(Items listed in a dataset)
++++++++++++++++++++

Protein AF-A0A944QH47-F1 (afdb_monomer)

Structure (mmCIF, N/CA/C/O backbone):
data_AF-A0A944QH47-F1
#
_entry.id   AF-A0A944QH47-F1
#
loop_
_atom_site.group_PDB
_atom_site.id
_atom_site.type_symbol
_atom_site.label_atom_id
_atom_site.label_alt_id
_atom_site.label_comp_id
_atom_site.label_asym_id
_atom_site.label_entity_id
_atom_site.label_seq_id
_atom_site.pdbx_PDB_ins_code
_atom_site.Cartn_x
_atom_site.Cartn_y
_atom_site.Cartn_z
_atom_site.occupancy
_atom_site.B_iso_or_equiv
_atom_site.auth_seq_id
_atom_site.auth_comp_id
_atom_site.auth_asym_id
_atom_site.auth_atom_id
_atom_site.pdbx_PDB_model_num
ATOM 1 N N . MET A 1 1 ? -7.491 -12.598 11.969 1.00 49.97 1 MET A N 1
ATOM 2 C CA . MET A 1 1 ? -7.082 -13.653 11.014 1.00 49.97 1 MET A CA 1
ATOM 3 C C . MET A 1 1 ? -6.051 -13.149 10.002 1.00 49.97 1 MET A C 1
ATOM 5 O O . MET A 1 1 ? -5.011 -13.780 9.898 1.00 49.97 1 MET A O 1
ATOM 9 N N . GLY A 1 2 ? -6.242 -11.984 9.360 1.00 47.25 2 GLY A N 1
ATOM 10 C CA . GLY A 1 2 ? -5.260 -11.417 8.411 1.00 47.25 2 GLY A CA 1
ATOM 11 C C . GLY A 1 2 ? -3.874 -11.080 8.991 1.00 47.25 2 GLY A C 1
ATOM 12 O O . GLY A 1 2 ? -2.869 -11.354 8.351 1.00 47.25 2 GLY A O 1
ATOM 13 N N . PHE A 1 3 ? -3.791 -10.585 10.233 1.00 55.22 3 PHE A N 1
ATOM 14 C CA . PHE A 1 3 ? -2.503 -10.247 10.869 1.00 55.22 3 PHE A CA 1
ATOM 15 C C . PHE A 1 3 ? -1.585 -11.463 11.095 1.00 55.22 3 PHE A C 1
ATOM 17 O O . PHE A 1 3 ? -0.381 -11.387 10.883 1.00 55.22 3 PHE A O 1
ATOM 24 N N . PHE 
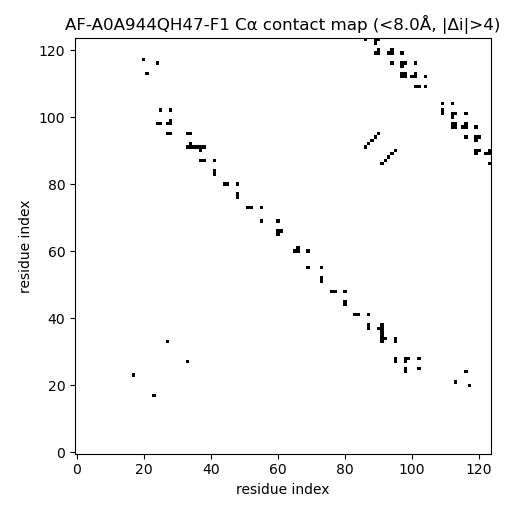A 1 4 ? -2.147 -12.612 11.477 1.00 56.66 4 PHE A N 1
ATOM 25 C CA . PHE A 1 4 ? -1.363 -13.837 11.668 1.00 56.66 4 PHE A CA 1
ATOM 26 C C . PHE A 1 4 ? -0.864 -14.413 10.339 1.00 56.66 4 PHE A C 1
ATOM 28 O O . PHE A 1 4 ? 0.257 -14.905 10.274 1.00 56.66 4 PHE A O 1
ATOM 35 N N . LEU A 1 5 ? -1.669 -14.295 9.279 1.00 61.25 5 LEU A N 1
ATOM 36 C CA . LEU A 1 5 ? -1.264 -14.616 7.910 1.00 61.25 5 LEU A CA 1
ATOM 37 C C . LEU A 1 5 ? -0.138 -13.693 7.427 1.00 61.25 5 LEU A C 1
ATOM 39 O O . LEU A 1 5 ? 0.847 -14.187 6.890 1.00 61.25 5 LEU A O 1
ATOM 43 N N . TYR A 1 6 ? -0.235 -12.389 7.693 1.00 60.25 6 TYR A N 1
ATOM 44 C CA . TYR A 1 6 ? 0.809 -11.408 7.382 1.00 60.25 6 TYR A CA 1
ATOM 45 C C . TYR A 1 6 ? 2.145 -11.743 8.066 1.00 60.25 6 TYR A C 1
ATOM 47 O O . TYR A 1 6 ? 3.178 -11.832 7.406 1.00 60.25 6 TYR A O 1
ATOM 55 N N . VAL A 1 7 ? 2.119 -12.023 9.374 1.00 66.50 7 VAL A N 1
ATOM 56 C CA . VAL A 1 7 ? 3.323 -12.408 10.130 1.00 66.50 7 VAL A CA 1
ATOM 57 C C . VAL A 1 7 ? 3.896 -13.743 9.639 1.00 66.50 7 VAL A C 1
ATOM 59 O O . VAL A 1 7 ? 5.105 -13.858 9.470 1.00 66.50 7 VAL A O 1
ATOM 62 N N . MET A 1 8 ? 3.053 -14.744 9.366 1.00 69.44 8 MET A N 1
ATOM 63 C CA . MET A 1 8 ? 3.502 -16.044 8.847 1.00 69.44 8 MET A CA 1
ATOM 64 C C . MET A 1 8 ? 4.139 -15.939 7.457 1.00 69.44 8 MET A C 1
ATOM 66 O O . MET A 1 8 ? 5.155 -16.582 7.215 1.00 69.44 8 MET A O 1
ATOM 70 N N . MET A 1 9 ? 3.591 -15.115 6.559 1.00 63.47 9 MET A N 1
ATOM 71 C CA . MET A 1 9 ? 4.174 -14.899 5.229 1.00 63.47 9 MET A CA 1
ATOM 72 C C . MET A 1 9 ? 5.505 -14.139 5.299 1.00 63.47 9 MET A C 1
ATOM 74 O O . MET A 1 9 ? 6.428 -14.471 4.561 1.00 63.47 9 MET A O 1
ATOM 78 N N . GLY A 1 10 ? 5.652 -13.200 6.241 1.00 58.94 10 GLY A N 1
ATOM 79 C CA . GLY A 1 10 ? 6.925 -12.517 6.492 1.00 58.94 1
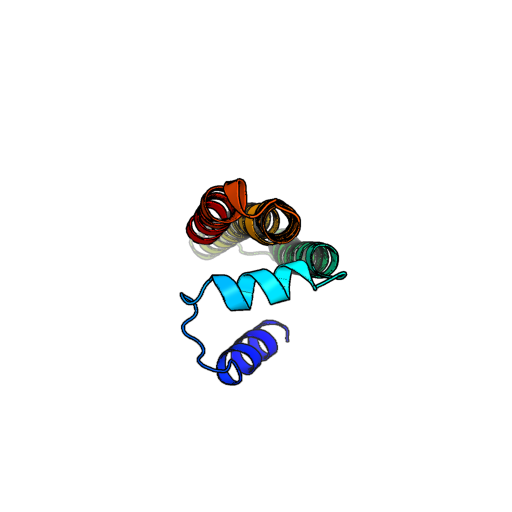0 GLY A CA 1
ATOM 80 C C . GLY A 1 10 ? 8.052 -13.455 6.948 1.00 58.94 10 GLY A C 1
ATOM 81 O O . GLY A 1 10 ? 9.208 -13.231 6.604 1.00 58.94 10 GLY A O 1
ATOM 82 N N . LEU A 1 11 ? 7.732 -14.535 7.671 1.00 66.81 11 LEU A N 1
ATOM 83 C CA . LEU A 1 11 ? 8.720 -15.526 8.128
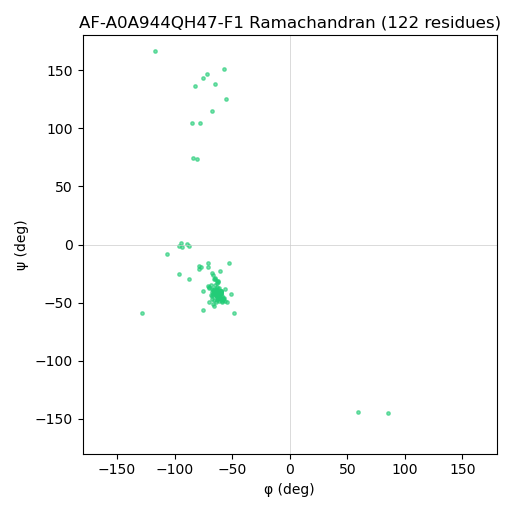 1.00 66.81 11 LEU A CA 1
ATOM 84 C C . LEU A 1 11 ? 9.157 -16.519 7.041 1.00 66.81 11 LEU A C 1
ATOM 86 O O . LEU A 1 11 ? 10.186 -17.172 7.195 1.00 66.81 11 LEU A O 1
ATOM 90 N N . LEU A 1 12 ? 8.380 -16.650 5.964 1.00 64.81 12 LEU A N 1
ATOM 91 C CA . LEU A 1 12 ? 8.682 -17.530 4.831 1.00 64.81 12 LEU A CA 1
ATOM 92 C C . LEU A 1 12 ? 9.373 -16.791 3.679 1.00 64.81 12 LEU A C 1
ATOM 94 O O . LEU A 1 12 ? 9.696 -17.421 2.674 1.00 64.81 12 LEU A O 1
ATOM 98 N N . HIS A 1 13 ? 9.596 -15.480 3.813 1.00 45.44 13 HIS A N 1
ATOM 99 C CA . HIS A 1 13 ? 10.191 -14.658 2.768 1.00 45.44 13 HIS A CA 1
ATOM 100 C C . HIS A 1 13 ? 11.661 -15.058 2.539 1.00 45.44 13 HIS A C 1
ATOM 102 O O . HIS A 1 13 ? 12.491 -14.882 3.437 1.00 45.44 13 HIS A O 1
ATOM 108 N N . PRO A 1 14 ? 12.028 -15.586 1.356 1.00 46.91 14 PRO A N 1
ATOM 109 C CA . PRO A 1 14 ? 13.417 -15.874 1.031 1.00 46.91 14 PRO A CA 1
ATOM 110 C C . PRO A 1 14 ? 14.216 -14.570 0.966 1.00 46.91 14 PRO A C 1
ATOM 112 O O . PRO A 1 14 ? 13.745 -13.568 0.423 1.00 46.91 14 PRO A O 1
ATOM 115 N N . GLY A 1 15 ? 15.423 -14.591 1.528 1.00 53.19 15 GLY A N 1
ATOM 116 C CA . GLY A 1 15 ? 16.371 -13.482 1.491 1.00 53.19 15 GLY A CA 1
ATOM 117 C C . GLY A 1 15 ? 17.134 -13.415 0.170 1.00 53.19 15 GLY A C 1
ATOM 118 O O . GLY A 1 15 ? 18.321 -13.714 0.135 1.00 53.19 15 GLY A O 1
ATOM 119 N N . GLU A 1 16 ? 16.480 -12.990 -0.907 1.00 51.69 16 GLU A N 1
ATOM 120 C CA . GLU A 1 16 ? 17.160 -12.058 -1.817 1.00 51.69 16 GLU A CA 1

++++++++++++++++++++

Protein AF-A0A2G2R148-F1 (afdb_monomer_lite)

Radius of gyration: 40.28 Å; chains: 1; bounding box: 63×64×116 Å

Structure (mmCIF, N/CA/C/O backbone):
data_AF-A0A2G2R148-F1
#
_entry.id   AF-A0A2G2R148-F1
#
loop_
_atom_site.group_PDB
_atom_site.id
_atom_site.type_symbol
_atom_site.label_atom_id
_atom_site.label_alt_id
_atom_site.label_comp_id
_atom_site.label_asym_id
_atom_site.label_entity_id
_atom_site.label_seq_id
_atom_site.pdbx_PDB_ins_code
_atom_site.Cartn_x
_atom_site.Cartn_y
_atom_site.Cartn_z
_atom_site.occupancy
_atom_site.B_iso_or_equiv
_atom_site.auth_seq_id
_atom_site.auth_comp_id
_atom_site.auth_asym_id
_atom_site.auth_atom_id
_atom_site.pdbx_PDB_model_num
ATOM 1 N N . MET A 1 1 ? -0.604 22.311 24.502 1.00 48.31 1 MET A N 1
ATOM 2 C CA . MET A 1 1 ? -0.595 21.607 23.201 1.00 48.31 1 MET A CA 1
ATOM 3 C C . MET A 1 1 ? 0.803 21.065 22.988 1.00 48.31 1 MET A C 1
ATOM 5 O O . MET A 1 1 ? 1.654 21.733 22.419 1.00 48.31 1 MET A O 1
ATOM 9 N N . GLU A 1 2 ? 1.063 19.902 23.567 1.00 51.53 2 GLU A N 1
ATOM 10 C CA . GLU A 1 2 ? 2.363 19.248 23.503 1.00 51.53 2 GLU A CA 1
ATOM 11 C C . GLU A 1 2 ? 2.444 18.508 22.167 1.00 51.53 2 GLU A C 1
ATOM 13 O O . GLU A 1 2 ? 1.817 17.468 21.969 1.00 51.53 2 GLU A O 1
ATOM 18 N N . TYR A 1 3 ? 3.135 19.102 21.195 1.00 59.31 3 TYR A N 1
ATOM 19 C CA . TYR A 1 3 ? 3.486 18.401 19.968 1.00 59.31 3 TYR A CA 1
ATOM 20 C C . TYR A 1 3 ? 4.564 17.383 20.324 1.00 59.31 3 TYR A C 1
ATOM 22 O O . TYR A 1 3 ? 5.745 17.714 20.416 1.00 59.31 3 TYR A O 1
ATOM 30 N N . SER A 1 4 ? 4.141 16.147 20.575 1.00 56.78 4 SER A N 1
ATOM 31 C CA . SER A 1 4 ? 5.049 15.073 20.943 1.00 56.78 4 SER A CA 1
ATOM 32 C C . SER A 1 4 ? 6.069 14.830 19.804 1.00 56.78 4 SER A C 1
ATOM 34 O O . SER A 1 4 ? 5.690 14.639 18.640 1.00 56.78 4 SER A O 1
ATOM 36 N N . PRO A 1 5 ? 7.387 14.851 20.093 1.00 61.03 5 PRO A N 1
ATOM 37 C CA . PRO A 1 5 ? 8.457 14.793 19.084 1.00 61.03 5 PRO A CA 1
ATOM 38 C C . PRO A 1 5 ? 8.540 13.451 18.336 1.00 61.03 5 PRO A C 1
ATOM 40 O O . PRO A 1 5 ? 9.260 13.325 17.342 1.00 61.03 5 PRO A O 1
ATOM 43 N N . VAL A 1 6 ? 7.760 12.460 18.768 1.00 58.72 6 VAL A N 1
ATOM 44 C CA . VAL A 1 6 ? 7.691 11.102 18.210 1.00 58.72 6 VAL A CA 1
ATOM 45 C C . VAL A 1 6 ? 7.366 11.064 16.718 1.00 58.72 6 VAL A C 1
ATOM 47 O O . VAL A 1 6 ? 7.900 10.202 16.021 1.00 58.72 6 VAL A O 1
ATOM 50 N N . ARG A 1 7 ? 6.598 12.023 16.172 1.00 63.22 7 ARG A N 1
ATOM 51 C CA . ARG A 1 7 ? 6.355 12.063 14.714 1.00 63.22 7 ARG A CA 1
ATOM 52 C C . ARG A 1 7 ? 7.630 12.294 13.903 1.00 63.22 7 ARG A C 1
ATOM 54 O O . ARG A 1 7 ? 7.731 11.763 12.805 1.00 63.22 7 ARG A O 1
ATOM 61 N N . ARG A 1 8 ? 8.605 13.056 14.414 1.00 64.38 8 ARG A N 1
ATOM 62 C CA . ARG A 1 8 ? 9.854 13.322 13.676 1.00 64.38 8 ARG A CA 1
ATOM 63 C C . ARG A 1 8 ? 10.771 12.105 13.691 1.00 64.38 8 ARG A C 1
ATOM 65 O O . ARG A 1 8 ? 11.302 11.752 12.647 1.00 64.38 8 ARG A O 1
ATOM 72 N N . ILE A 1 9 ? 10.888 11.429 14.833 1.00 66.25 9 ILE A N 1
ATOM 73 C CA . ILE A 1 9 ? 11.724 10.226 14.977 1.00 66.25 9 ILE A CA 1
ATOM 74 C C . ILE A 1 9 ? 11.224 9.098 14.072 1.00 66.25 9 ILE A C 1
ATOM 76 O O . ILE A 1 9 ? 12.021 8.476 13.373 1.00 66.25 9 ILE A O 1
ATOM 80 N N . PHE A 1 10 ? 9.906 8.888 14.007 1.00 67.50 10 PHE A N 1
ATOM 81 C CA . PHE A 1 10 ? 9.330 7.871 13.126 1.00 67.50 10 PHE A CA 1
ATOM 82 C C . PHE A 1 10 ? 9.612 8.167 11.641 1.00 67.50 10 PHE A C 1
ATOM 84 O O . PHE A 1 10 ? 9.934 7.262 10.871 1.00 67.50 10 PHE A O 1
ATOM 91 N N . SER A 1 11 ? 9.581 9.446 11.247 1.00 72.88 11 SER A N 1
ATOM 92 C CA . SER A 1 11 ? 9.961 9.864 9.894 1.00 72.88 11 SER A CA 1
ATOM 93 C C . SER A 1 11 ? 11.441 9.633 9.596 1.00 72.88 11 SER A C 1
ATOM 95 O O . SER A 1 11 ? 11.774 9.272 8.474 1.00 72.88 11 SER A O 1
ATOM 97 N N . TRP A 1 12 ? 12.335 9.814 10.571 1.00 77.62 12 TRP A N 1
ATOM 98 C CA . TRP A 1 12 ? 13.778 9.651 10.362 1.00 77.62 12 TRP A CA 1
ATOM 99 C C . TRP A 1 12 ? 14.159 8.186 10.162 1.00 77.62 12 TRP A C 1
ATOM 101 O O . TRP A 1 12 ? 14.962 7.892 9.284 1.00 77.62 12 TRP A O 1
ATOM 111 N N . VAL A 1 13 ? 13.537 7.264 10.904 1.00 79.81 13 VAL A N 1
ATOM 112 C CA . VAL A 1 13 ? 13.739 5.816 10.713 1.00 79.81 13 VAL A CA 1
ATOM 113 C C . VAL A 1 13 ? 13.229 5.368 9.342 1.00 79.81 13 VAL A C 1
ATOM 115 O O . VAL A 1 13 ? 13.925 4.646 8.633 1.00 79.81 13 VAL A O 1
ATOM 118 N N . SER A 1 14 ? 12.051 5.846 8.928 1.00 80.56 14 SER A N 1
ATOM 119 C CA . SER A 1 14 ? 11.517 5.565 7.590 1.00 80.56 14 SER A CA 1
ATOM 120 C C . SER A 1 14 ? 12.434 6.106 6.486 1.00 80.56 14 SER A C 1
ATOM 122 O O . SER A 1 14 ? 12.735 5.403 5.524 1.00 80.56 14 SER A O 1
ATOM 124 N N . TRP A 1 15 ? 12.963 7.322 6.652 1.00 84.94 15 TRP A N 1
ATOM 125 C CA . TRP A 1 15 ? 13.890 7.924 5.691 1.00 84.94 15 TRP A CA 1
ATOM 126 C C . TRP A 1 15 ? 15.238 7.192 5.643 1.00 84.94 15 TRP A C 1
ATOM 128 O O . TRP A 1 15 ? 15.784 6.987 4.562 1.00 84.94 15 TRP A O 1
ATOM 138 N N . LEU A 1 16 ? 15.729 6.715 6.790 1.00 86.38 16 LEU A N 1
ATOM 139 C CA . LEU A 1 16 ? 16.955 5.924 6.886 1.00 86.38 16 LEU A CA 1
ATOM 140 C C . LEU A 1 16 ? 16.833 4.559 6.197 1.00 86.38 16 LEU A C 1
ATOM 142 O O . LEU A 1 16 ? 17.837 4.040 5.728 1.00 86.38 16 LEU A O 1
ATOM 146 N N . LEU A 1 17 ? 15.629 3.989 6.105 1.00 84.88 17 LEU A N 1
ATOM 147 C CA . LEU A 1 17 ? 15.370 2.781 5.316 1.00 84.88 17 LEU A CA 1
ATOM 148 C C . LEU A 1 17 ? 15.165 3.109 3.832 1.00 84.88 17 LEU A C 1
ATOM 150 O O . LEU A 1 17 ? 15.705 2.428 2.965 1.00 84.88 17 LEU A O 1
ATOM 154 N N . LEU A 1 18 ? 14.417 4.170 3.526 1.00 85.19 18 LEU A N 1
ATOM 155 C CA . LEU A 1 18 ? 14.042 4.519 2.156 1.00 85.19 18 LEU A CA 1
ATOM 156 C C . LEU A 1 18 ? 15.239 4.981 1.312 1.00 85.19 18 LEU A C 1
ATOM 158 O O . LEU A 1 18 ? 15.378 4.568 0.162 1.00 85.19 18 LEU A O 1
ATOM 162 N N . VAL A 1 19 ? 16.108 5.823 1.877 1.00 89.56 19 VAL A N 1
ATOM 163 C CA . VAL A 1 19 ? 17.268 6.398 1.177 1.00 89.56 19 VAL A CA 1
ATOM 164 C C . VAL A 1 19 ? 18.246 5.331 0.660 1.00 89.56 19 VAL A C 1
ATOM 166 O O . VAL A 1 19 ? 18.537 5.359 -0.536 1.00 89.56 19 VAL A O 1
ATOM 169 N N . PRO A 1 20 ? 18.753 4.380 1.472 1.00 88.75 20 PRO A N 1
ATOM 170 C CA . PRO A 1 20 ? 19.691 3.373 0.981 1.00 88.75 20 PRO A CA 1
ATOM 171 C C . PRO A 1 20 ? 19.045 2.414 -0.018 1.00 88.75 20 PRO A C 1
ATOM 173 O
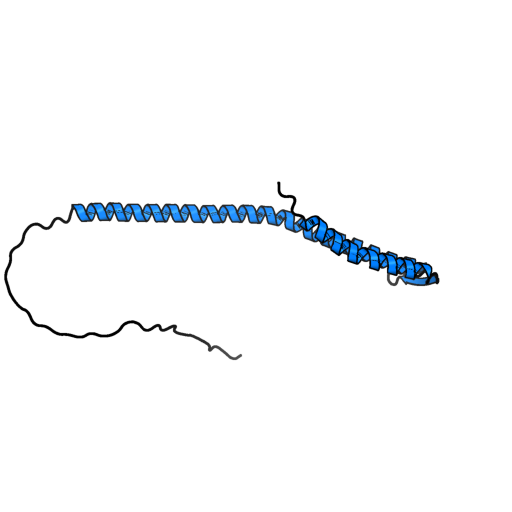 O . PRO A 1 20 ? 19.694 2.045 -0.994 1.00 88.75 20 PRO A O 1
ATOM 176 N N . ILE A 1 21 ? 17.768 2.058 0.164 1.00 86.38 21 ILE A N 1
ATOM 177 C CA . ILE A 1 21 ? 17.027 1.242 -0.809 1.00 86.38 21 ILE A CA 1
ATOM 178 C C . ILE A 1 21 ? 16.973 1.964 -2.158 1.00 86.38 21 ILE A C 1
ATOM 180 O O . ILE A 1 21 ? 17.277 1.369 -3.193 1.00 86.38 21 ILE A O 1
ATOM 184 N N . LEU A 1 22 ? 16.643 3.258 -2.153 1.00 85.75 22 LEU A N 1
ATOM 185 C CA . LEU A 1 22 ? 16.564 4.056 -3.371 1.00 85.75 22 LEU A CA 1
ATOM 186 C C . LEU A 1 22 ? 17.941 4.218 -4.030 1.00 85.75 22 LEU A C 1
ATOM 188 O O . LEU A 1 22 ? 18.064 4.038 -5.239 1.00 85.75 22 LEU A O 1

++++++++++++++++++++

▶ [TASK STATEMENT]: Look above for the line containing "ATOM 176 N N" and the line containing "ATOM 188 O O". Transcribe both, with the lines between them, exactly.

▶ [SOLUTION FOR THIS EXERCISE]:
ATOM 176 N N . ILE A 1 21 ? 17.768 2.058 0.164 1.00 86.38 21 ILE A N 1
ATOM 177 C CA . ILE A 1 21 ? 17.027 1.242 -0.809 1.00 86.38 21 ILE A CA 1
ATOM 178 C C . ILE A 1 21 ? 16.973 1.964 -2.158 1.00 86.38 21 ILE A C 1
ATOM 180 O O . ILE A 1 21 ? 17.277 1.369 -3.193 1.00 86.38 21 ILE A O 1
ATOM 184 N N . LEU A 1 22 ? 16.643 3.258 -2.153 1.00 85.75 22 LEU A N 1
ATOM 185 C CA . LEU A 1 22 ? 16.564 4.056 -3.371 1.00 85.75 22 LEU A CA 1
ATOM 186 C C . LEU A 1 22 ? 17.941 4.218 -4.030 1.00 85.75 22 LEU A C 1
ATOM 188 O O . LEU A 1 22 ? 18.064 4.038 -5.239 1.00 85.75 22 LEU A O 1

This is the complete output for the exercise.